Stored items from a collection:
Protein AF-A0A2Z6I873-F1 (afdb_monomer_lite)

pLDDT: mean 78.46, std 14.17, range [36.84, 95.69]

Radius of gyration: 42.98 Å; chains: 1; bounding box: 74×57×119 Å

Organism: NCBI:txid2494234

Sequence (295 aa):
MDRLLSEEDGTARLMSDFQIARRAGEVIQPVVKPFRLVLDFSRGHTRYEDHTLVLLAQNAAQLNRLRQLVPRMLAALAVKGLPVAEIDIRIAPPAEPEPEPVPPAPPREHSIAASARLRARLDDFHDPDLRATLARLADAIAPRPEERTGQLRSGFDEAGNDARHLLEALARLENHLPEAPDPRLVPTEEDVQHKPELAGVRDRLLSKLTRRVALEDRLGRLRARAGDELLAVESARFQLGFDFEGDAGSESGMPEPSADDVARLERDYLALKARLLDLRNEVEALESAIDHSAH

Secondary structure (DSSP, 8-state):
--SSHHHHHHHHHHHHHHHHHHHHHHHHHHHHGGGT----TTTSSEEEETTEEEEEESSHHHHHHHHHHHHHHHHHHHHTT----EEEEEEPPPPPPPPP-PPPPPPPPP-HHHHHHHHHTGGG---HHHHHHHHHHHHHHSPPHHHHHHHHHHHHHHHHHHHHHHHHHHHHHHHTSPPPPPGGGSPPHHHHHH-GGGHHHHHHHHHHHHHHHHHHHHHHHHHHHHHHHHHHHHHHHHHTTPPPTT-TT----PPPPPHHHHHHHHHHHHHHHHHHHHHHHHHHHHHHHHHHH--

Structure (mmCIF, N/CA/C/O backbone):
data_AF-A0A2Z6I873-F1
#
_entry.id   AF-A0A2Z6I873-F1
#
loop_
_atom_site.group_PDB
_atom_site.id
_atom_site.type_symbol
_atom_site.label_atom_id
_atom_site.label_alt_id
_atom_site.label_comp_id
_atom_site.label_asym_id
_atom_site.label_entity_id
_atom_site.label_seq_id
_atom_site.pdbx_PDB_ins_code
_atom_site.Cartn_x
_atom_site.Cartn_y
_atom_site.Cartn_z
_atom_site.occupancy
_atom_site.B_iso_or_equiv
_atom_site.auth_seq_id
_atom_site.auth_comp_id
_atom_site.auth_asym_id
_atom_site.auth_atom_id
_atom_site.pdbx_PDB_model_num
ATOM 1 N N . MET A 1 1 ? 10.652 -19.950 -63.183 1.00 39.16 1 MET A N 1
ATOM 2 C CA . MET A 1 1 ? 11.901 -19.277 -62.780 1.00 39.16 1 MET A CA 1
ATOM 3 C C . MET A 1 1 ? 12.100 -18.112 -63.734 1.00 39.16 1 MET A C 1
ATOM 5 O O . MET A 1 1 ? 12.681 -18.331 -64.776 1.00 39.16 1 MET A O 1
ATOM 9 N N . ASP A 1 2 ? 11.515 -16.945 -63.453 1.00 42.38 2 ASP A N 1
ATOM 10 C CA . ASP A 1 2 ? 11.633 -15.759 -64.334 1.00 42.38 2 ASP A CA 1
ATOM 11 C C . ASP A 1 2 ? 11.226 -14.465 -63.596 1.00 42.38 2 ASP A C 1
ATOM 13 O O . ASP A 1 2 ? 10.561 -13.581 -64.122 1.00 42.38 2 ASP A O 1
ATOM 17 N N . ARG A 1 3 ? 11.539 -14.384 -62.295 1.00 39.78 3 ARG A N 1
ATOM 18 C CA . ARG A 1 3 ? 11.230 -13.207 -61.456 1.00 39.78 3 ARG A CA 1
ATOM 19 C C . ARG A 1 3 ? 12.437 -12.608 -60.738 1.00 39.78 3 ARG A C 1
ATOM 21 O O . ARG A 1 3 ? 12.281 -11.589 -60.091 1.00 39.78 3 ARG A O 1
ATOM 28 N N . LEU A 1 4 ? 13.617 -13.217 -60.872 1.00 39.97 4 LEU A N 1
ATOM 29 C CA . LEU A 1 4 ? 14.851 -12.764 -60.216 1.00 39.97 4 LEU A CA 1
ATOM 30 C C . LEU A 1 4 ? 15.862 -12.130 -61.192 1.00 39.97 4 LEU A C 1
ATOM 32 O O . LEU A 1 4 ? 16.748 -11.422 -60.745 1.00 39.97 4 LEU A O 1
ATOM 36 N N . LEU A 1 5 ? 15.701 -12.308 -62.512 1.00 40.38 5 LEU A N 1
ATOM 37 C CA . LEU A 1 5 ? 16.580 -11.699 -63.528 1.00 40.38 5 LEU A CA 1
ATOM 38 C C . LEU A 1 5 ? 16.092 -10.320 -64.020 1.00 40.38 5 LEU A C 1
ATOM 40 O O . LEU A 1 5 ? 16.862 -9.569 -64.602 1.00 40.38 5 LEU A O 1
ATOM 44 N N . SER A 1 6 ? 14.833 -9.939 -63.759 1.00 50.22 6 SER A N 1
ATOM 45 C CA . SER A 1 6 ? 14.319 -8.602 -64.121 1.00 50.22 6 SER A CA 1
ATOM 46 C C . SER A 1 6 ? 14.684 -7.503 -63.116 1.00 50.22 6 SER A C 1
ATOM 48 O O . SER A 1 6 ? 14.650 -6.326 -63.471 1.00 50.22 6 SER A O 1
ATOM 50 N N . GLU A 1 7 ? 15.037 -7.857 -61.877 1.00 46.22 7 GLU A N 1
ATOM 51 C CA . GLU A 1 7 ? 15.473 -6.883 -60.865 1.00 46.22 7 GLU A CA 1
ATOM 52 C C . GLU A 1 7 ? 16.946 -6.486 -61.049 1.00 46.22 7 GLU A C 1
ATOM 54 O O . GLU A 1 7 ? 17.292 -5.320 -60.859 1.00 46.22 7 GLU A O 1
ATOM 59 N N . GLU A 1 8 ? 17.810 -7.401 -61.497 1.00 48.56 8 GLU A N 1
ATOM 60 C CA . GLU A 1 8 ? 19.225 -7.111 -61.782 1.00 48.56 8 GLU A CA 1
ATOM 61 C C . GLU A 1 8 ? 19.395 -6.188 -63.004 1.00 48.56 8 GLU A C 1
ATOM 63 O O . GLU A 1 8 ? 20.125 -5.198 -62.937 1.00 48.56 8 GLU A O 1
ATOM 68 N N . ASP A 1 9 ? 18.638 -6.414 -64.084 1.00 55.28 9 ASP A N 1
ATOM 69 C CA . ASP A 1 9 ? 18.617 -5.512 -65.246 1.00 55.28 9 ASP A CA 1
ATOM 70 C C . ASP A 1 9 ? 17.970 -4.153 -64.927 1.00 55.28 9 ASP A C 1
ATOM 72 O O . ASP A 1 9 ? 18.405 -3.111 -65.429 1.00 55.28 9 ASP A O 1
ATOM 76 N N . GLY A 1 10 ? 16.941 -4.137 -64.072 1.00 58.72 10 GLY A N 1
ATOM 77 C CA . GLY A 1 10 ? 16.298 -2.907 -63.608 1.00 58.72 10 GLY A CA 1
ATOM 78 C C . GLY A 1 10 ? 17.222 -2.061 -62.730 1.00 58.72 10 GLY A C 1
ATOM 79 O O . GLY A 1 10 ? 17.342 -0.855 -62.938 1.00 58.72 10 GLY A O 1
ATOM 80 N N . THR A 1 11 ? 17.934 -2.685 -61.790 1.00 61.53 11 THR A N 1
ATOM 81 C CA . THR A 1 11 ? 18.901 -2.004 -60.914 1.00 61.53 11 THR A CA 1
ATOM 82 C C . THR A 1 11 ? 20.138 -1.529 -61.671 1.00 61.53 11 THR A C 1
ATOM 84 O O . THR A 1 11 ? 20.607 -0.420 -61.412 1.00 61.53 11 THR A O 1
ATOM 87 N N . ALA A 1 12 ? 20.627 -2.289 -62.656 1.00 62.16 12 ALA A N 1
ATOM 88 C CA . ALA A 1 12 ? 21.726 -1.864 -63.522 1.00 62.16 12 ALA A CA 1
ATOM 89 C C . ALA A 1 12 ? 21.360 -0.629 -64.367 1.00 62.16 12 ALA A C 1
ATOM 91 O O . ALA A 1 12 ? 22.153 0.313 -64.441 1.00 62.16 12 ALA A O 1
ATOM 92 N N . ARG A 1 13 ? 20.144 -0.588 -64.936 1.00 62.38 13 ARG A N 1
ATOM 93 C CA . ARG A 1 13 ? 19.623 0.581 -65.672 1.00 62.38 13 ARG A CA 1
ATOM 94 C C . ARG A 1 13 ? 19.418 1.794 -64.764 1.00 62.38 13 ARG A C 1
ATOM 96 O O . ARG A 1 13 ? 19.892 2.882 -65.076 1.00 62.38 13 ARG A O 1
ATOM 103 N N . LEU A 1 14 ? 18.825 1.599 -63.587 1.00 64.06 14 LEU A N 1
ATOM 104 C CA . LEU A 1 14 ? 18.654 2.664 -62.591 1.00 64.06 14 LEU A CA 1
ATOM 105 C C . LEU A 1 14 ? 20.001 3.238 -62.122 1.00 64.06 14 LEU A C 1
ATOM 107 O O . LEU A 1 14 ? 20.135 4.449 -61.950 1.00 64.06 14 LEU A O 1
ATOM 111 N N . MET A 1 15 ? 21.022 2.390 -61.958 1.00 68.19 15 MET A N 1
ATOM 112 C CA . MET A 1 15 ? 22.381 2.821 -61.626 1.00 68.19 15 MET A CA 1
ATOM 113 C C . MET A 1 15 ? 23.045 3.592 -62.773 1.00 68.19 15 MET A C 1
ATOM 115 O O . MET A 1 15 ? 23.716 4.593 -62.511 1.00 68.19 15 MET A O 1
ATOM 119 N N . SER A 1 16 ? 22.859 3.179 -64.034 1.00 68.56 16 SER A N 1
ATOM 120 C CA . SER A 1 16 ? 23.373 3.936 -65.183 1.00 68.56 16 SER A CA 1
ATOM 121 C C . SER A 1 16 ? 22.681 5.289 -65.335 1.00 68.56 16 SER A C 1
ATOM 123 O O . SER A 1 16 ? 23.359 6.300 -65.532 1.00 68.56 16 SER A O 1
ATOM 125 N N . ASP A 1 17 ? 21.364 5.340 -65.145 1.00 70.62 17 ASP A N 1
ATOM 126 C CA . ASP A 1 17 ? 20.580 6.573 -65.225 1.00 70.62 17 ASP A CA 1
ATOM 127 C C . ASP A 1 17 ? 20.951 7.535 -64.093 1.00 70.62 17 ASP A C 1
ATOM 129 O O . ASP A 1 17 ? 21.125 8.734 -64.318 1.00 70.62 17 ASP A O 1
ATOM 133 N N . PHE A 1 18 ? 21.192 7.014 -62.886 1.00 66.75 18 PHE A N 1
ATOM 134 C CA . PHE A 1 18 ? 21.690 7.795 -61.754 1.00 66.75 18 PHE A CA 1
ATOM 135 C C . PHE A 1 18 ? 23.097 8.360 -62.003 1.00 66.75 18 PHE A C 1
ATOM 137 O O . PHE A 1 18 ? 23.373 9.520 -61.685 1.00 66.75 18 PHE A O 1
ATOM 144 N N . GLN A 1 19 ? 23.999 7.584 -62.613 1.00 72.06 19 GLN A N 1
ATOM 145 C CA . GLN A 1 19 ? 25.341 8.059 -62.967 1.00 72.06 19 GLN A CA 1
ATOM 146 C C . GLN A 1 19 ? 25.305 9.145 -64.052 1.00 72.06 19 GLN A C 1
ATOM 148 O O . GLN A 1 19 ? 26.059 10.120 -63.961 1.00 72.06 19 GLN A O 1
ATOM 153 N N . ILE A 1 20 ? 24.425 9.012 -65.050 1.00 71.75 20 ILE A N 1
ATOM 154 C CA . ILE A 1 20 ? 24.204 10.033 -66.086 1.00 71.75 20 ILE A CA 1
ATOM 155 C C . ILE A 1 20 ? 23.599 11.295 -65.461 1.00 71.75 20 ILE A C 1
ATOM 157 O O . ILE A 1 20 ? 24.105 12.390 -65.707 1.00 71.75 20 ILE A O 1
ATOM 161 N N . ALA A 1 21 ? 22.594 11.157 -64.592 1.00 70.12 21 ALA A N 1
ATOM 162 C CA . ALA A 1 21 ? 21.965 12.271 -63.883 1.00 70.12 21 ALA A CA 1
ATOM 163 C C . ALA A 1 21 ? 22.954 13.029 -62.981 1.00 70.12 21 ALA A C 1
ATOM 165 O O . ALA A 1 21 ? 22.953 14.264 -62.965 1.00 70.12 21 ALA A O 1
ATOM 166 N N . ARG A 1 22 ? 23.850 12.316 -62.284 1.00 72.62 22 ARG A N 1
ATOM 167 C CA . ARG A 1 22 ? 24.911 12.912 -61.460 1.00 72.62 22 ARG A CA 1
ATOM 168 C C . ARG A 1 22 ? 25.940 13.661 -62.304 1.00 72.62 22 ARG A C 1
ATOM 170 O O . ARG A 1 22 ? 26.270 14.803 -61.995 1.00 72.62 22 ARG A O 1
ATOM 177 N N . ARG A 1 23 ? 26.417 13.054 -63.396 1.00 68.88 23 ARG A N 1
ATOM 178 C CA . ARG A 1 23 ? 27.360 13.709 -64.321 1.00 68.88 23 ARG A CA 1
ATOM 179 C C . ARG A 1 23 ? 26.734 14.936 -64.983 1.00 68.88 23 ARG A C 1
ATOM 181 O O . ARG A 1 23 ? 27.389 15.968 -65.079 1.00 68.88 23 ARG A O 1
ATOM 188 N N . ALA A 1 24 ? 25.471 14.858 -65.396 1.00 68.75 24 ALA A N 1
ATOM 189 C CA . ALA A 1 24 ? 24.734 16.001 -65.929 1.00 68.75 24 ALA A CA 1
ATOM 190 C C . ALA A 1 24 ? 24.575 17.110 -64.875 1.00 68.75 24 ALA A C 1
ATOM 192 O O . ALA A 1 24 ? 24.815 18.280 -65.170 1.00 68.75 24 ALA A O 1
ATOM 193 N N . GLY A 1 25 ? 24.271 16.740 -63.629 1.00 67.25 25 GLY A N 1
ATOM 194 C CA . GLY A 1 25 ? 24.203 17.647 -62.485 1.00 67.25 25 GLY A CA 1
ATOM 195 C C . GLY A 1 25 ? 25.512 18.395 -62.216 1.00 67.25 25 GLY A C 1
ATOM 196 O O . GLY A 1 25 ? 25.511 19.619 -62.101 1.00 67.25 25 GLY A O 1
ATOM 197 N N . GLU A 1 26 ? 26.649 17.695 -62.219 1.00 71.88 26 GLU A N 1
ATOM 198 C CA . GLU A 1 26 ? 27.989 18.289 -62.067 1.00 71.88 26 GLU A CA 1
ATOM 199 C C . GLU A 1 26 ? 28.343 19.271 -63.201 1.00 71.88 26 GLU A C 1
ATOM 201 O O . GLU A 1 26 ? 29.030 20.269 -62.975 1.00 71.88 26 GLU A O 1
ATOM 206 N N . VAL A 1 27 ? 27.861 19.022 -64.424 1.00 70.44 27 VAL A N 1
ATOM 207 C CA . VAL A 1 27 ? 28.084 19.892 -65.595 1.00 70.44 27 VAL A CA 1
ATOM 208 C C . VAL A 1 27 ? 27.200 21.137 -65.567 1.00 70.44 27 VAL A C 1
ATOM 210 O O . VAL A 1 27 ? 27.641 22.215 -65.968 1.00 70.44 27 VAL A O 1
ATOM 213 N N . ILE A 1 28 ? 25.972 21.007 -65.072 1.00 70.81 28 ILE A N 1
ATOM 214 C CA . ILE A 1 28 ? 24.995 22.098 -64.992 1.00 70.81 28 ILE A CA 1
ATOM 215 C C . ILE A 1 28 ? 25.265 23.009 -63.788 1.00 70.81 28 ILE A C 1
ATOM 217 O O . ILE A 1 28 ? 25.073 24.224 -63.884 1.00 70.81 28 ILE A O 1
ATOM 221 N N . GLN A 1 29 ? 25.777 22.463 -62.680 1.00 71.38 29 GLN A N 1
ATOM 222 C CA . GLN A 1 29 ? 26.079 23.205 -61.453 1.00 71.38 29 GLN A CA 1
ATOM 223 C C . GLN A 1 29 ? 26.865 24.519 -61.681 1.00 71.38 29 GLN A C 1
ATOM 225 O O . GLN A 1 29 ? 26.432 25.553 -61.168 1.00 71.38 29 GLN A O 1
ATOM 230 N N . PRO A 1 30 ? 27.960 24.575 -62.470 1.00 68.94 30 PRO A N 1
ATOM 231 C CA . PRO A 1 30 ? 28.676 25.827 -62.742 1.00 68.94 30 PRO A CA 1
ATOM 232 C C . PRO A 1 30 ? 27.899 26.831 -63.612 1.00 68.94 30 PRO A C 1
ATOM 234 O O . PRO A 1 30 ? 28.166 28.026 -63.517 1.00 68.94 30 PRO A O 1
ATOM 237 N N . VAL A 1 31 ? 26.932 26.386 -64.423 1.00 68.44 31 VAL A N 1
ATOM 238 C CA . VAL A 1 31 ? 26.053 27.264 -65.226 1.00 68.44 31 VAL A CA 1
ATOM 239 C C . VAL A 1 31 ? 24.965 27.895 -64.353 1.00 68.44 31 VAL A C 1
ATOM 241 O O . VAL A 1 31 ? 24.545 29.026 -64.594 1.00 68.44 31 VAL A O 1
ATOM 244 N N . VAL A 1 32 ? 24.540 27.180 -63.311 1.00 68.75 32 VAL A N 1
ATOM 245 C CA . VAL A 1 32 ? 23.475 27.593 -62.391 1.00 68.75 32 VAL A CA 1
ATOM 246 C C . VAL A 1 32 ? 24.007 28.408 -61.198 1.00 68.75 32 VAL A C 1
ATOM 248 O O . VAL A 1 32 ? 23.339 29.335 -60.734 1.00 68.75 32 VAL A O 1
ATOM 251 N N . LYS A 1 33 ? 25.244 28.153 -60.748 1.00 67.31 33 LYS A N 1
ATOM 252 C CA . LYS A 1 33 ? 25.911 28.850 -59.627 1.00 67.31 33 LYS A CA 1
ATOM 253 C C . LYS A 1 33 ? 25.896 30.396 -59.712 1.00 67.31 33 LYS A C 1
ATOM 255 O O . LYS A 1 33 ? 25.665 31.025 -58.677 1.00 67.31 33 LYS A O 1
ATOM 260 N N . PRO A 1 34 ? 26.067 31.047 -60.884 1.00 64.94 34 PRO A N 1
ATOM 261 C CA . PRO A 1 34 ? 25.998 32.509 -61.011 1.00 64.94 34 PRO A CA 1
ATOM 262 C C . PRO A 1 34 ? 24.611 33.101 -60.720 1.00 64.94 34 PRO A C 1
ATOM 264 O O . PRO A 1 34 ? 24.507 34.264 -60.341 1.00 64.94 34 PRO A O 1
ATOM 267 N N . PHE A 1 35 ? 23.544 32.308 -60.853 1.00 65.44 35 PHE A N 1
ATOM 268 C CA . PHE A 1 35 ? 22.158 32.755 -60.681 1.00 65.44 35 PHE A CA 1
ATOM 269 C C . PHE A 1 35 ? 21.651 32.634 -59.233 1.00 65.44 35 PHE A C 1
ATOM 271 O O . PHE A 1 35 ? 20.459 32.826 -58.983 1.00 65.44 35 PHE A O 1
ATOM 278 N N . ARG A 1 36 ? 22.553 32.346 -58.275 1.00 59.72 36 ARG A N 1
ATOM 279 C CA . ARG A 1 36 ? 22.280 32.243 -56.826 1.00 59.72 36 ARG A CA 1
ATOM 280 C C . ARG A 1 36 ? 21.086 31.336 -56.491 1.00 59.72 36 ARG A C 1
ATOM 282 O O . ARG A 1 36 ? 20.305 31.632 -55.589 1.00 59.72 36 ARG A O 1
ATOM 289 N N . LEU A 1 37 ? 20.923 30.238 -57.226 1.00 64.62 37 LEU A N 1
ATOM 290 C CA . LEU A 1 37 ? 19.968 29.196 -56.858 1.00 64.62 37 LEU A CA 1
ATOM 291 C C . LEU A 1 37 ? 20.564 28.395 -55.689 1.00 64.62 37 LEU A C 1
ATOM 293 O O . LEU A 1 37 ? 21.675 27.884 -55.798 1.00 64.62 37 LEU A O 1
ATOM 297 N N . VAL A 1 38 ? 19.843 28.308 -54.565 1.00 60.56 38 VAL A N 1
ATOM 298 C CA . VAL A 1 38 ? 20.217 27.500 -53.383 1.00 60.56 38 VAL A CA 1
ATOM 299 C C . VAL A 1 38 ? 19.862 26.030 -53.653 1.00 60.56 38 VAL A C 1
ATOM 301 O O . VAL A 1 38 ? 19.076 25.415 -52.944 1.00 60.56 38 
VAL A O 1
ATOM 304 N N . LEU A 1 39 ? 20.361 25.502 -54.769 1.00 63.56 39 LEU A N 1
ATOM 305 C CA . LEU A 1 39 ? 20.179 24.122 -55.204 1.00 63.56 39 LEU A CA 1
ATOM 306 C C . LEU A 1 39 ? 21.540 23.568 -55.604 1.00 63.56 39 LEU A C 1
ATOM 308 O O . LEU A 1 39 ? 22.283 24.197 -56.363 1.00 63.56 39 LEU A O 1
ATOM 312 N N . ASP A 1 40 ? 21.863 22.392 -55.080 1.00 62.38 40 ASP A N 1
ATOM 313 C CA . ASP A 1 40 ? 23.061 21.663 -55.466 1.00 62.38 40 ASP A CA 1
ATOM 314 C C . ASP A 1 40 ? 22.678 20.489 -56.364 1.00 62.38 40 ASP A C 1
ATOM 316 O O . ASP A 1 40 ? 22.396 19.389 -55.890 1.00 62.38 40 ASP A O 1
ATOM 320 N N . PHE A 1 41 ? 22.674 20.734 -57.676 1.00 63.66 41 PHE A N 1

§ EXERCISE PROMPT:
Once you find the line with "ATOM 93 C CA" in the entries above, output it and each line after it up to and including the line with "ATOM 129 O O", and nothing else.

§ SOLUTION TO THE EXERCISE:
ATOM 93 C CA . ARG A 1 13 ? 19.623 0.581 -65.672 1.00 62.38 13 ARG A CA 1
ATOM 94 C C . ARG A 1 13 ? 19.418 1.794 -64.764 1.00 62.38 13 ARG A C 1
ATOM 96 O O . ARG A 1 13 ? 19.892 2.882 -65.076 1.00 62.38 13 ARG A O 1
ATOM 103 N N . LEU A 1 14 ? 18.825 1.599 -63.587 1.00 64.06 14 LEU A N 1
ATOM 104 C CA . LEU A 1 14 ? 18.654 2.664 -62.591 1.00 64.06 14 LEU A CA 1
ATOM 105 C C . LEU A 1 14 ? 20.001 3.238 -62.122 1.00 64.06 14 LEU A C 1
ATOM 107 O O . LEU A 1 14 ? 20.135 4.449 -61.950 1.00 64.06 14 LEU A O 1
ATOM 111 N N . MET A 1 15 ? 21.022 2.390 -61.958 1.00 68.19 15 MET A N 1
ATOM 112 C CA . MET A 1 15 ? 22.381 2.821 -61.626 1.00 68.19 15 MET A CA 1
ATOM 113 C C . MET A 1 15 ? 23.045 3.592 -62.773 1.00 68.19 15 MET A C 1
ATOM 115 O O . MET A 1 15 ? 23.716 4.593 -62.511 1.00 68.19 15 MET A O 1
ATOM 119 N N . SER A 1 16 ? 22.859 3.179 -64.034 1.00 68.56 16 SER A N 1
ATOM 120 C CA . SER A 1 16 ? 23.373 3.936 -65.183 1.00 68.56 16 SER A CA 1
ATOM 121 C C . SER A 1 16 ? 22.681 5.289 -65.335 1.00 68.56 16 SER A C 1
ATOM 123 O O . SER A 1 16 ? 23.359 6.300 -65.532 1.00 68.56 16 SER A O 1
ATOM 125 N N . ASP A 1 17 ? 21.364 5.340 -65.145 1.00 70.62 17 ASP A N 1
ATOM 126 C CA . ASP A 1 17 ? 20.580 6.573 -65.225 1.00 70.62 17 ASP A CA 1
ATOM 127 C C . ASP A 1 17 ? 20.951 7.535 -64.093 1.00 70.62 17 ASP A C 1
ATOM 129 O O . ASP A 1 17 ? 21.125 8.734 -64.318 1.00 70.62 17 ASP A O 1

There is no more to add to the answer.